# Welche Schuhe?



## Monty98 (7. Februar 2008)

was meint ihr?

Gute, alte Vans-Waffelsohle?

oder welche von Trial-Marken? und wenn, dann welche und warum?


----------



## isah (7. Februar 2008)

Vans Vegan's sind sehr krass, die Loecher ca. 1/4 von den normalen Vans-Waffeln, ich finde den Grip sogar uebertrieben - normale Vans reichen mit guten Pedalen (Tioga MX zB) aus imo.
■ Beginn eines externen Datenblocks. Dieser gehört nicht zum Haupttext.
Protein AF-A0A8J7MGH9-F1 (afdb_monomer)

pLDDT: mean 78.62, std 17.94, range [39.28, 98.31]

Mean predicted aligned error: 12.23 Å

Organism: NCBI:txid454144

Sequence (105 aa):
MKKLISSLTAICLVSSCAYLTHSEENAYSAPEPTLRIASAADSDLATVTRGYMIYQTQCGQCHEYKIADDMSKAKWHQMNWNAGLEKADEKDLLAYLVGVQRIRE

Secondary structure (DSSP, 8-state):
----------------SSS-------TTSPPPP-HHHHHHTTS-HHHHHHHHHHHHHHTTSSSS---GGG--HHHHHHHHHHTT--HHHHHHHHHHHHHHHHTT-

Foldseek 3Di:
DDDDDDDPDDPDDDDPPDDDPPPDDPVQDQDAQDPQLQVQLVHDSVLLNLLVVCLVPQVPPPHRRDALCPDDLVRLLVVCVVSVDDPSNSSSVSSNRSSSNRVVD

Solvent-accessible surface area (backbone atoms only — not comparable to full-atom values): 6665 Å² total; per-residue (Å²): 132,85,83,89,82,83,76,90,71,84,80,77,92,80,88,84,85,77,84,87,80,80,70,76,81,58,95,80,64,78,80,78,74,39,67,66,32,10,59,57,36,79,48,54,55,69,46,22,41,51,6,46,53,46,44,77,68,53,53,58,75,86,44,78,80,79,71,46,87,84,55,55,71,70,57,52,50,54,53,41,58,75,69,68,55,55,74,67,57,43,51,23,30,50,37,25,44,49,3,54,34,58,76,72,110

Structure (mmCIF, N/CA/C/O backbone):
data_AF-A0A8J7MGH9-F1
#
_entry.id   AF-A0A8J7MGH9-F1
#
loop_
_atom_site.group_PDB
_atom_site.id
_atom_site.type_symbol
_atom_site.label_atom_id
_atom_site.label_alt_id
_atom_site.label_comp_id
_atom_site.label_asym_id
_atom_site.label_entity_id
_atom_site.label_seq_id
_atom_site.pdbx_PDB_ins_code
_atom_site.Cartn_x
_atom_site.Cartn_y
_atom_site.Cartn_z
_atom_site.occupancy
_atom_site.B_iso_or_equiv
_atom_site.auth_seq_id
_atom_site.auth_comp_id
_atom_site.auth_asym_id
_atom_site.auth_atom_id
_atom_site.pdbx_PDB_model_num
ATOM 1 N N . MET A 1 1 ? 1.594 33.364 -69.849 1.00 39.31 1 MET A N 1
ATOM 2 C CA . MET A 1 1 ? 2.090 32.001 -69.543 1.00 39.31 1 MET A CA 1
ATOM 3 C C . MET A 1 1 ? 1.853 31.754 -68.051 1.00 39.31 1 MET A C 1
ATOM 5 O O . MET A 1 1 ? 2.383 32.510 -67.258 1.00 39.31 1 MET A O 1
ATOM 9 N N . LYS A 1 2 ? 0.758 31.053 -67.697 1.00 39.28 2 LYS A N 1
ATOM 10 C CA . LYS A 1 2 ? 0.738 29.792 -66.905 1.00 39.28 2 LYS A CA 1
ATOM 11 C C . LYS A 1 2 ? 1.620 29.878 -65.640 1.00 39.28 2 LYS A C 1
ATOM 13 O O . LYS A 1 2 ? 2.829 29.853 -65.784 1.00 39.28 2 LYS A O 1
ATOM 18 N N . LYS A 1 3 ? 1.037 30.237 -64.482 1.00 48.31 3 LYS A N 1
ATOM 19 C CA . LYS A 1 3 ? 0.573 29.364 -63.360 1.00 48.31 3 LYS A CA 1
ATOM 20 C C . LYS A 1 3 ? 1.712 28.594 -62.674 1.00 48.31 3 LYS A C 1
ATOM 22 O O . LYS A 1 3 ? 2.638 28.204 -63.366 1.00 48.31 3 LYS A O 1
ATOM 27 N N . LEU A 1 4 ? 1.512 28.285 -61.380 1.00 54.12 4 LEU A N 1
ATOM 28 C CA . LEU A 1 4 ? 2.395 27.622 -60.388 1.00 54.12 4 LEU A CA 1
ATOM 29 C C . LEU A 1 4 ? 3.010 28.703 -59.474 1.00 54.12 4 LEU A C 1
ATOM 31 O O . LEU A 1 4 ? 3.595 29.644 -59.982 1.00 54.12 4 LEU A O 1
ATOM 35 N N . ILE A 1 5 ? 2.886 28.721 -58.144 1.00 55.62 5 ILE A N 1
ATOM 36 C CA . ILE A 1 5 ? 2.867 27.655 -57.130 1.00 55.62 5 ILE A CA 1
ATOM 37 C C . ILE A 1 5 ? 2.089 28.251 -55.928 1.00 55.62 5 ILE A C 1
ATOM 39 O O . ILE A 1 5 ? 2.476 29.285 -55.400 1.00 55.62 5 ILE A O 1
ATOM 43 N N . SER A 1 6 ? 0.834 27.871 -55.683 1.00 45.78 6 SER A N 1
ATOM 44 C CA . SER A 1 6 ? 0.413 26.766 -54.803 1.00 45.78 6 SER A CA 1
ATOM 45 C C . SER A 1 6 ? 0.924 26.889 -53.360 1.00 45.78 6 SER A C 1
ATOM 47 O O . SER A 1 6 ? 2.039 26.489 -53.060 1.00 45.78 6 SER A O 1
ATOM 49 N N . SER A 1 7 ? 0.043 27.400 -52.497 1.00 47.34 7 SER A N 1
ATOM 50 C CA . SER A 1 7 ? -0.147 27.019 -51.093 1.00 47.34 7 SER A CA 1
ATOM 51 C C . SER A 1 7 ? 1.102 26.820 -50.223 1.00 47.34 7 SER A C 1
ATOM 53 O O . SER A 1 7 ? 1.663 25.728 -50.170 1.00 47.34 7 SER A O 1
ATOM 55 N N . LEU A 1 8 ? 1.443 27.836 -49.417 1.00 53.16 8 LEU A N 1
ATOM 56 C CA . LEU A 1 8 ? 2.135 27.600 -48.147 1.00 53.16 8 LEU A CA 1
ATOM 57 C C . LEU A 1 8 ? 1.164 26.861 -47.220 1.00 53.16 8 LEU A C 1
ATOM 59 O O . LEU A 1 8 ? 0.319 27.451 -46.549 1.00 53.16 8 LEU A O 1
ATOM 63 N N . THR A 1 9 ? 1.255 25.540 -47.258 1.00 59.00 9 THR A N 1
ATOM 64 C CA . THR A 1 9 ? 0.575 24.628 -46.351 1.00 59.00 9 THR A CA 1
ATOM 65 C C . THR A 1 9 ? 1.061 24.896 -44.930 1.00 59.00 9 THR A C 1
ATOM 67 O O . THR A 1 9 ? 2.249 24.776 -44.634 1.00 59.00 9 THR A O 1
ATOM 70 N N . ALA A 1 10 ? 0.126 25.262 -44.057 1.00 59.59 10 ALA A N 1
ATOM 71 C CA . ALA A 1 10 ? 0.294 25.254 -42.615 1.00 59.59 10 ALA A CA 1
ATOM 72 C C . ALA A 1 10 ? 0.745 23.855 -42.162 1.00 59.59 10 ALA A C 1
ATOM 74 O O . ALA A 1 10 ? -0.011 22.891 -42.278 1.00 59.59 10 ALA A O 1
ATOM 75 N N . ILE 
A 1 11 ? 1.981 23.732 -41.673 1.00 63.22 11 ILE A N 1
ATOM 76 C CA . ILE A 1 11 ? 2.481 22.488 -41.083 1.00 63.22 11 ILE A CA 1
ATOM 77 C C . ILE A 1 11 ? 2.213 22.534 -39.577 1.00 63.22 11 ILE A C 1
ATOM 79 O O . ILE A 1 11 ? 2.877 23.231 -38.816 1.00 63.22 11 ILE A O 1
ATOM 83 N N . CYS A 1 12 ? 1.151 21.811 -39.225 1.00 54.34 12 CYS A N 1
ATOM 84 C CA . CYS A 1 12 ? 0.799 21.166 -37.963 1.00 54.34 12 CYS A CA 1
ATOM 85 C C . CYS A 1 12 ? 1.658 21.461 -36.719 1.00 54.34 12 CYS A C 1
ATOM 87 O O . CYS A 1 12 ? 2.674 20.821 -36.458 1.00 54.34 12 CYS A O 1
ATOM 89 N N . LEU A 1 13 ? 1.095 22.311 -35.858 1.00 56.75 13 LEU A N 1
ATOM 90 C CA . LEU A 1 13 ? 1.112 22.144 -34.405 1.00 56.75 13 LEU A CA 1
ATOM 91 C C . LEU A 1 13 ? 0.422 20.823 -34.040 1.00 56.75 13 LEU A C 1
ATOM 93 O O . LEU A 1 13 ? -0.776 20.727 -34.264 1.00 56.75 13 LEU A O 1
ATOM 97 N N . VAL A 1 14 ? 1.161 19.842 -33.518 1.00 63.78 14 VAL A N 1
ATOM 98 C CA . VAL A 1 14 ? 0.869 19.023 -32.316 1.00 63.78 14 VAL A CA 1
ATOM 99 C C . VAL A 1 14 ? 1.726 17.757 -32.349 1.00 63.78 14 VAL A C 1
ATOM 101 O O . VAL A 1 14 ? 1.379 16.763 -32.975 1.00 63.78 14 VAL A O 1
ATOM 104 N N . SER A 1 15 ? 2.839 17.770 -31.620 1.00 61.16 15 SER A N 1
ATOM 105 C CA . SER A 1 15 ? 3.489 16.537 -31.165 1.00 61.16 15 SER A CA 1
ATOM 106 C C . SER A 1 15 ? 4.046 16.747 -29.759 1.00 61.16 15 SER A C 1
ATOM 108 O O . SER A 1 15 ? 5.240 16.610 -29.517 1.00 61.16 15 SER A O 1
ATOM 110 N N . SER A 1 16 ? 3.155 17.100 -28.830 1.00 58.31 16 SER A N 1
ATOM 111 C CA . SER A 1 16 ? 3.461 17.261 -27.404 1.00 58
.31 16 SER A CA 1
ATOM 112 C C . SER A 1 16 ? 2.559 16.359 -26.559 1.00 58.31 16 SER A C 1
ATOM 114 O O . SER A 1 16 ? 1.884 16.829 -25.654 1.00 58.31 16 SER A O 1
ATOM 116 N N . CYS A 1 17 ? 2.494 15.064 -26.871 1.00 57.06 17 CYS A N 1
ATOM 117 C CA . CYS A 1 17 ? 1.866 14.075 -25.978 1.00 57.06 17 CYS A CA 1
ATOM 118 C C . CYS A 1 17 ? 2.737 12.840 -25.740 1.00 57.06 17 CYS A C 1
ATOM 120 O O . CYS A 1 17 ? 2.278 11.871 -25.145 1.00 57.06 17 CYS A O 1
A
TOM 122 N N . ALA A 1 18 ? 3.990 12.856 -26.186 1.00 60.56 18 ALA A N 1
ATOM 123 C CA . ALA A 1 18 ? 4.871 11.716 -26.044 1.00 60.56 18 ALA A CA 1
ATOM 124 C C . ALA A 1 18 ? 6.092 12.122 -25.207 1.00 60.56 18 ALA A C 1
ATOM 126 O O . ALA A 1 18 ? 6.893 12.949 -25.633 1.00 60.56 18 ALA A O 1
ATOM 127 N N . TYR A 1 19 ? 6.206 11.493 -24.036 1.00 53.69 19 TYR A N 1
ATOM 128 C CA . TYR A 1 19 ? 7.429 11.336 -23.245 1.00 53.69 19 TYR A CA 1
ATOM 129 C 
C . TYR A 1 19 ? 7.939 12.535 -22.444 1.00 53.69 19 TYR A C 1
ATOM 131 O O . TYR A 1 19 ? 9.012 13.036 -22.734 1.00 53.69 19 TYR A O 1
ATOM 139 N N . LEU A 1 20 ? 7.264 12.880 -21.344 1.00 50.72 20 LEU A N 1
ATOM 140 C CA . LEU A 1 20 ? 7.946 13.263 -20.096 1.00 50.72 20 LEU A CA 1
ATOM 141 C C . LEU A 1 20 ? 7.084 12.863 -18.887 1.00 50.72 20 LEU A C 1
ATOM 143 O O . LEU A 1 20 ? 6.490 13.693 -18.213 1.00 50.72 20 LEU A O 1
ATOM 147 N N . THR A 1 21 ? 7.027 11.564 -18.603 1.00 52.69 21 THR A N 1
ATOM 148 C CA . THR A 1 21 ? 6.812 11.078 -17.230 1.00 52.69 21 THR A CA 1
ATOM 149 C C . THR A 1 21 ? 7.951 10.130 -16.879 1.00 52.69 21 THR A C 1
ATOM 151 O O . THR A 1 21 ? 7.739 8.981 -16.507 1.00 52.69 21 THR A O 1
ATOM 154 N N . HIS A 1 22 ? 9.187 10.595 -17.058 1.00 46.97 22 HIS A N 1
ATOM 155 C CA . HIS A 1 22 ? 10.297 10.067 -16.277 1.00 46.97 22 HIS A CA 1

In Stuttgart gibts in ein paar Schuhlaeden gerade gute Angebote, 2 Paar Vans fuer 60 Euro, sowas findet sich in Graz bestimmt auch.


----------



## MTB-News.de




----------



## Rubelnaldo (7. Februar 2008)

1. Was macht dieses Thema im Media Bereich?? 

2. Vans Waffelsohle, oder wenn Du Geld ausgeben willst, Try All...


----------



## isah (7. Februar 2008)

> 1. Was macht dieses Thema im Media Bereich??
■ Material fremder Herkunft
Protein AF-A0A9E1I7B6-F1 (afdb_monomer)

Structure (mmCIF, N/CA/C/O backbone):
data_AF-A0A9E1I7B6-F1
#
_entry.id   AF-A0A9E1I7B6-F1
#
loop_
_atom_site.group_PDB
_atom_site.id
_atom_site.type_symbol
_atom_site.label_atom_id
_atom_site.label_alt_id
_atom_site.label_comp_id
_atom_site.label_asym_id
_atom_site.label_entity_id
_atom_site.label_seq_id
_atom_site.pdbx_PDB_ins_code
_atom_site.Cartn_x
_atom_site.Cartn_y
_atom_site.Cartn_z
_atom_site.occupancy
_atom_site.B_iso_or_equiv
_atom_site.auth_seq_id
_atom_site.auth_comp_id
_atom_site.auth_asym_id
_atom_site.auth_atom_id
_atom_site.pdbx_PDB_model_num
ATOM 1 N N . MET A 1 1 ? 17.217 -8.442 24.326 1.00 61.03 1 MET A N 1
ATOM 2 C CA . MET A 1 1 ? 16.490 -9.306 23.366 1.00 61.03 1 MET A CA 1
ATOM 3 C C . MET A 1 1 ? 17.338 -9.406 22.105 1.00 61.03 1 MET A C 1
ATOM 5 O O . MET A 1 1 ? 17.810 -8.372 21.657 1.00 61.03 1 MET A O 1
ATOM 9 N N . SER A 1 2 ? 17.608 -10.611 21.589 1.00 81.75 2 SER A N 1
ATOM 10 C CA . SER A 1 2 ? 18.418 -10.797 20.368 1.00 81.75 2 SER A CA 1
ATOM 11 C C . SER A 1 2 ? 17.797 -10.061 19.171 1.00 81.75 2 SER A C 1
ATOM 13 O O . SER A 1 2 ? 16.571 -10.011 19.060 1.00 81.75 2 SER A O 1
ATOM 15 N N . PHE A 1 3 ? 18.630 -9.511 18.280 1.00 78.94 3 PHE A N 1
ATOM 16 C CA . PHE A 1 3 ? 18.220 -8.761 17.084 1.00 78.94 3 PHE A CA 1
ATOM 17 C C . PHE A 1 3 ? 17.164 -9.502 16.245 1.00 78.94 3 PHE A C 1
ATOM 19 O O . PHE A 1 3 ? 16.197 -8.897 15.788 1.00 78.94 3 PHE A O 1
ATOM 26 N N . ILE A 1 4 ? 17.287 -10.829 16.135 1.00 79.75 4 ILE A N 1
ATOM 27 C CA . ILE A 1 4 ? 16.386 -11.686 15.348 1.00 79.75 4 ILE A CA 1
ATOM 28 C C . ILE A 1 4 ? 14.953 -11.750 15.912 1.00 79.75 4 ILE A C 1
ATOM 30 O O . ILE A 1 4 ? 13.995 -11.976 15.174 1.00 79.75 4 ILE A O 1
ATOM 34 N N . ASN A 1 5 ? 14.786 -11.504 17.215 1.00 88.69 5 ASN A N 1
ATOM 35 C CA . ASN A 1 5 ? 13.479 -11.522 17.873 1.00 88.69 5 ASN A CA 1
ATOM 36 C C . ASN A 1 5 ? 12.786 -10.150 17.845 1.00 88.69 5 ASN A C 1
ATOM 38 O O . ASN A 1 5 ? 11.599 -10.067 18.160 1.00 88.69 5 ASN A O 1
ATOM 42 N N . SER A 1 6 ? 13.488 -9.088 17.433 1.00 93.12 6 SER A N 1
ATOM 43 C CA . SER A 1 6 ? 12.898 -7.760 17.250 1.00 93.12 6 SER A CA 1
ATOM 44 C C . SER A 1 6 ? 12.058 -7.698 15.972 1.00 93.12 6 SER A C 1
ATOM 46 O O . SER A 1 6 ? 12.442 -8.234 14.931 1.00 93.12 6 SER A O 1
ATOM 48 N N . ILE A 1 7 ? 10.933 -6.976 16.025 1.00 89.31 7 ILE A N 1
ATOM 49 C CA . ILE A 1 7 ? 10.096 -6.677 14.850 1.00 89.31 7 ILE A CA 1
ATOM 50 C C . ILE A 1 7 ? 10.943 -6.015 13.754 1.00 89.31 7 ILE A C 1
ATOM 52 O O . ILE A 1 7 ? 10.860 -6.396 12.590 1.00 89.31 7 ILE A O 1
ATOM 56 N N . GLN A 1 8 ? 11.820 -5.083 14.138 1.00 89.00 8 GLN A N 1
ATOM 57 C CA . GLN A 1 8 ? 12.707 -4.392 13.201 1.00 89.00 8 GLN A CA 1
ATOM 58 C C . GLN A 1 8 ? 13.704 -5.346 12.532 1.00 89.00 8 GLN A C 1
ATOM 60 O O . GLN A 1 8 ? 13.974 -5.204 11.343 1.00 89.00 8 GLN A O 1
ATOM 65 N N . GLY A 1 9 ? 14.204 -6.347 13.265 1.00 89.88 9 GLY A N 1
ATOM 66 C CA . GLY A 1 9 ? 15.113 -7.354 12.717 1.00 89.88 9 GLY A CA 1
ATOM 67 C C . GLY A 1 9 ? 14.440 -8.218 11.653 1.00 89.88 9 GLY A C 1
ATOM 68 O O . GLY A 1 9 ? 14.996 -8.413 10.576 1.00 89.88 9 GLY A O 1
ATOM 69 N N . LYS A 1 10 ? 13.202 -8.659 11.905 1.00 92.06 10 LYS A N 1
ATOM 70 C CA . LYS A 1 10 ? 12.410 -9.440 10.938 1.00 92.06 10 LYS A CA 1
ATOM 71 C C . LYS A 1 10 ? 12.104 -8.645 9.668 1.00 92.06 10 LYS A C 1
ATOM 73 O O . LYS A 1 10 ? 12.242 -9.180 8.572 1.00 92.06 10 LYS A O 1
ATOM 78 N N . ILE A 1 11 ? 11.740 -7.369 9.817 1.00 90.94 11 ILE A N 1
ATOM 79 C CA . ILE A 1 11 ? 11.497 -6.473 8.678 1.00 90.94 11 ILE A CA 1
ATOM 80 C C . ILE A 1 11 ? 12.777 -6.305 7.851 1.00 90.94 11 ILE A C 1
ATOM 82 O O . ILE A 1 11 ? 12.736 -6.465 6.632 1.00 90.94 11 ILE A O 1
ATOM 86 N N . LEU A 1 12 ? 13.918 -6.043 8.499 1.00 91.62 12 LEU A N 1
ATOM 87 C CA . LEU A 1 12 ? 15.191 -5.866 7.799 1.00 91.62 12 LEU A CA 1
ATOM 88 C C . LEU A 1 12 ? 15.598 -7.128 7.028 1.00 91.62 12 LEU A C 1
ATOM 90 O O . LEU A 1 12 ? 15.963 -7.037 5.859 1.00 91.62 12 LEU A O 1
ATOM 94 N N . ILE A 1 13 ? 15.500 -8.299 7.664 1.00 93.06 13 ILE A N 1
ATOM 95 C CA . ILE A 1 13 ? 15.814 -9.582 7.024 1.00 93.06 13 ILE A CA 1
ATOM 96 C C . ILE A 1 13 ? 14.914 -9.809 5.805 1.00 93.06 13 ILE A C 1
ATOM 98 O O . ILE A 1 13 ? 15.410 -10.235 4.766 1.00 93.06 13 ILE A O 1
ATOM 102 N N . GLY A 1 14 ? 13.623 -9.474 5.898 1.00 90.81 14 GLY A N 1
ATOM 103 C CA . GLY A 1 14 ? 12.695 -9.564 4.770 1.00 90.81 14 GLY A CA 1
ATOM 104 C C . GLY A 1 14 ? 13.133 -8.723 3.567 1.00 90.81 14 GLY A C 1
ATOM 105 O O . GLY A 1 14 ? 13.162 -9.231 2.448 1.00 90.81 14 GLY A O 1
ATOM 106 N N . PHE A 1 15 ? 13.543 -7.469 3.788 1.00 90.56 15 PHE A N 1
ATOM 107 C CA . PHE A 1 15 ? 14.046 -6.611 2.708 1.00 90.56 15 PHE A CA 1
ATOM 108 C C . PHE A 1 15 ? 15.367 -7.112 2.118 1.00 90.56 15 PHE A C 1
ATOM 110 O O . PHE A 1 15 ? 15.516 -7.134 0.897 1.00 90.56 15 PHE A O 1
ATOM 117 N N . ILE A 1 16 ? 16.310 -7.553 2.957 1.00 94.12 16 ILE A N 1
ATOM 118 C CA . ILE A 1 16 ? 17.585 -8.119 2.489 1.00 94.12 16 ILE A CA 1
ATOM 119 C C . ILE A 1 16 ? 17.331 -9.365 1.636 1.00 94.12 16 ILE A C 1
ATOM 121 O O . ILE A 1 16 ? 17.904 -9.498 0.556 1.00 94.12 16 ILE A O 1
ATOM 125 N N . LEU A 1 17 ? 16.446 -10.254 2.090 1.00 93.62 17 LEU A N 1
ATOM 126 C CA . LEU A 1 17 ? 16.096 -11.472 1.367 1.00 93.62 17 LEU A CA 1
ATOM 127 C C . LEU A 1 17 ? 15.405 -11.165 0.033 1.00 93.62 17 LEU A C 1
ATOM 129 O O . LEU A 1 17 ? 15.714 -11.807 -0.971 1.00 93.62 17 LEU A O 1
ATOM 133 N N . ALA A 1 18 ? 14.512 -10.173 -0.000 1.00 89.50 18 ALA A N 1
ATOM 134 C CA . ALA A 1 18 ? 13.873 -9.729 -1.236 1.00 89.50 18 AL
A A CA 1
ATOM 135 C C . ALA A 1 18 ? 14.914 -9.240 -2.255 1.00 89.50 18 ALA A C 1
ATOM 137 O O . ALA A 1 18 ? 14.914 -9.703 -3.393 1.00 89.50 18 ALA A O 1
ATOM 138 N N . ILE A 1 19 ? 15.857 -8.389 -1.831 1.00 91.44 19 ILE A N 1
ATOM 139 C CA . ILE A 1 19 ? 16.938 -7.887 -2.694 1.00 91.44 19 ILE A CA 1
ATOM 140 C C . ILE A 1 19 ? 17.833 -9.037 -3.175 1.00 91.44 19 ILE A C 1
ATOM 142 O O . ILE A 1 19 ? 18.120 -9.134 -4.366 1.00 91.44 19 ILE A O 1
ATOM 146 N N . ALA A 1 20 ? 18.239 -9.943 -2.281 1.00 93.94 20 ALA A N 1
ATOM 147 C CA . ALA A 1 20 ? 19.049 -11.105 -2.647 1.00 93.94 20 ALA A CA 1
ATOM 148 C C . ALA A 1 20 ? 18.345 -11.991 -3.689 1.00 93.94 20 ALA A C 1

Ist einfach schoener hier, das Media-Subforum ist das neue Trial-Forum. Das Wohnzimmer bei mtb-news so zu sagen...


----------



## Eisbein (7. Februar 2008)

isah schrieb:


> Ist einfach schoener hier, das Media-Subforum ist das neue Trial-Forum. Das Wohnzimmer bei mtb-news so zu sagen...


----------



## Monty98 (7. Februar 2008)

danke einmal für die Antworten.
Vielleicht überwindet sich noch jemand dazu dass er ein paar Vor- und/oder Nachteile von Trial-Schuhe aufzählt.

Jo, war ein Versehen, aber ich denke das wird der Admin wohl checken.


----------



## KermitB4 (7. Februar 2008)

Ich fahre meist irgendwelche Billig-Schuhe vom Deichmann.

Ich achte halt darauf, dass sie eine durchgehend gerade Sohle ohne einkerbungen oder ähnliches haben. Dazu sollen sie noch griffiges Profil haben und sich gut schnüren lassen.

Ich tausche sie öfter mal, darum tuns die vom Deichmann für mich.

MFG


----------



## *Sickboy* (7. Februar 2008)

ich habe mir jetz ein paar Vans Sk8 Hi zugelegt. bin sehr zufrieden. sind (wie der name schon sagt) hoch, also knöchel noch eingepackt! hab noch ne sohle extra reingleget, is nochma n stück geschmeidiger!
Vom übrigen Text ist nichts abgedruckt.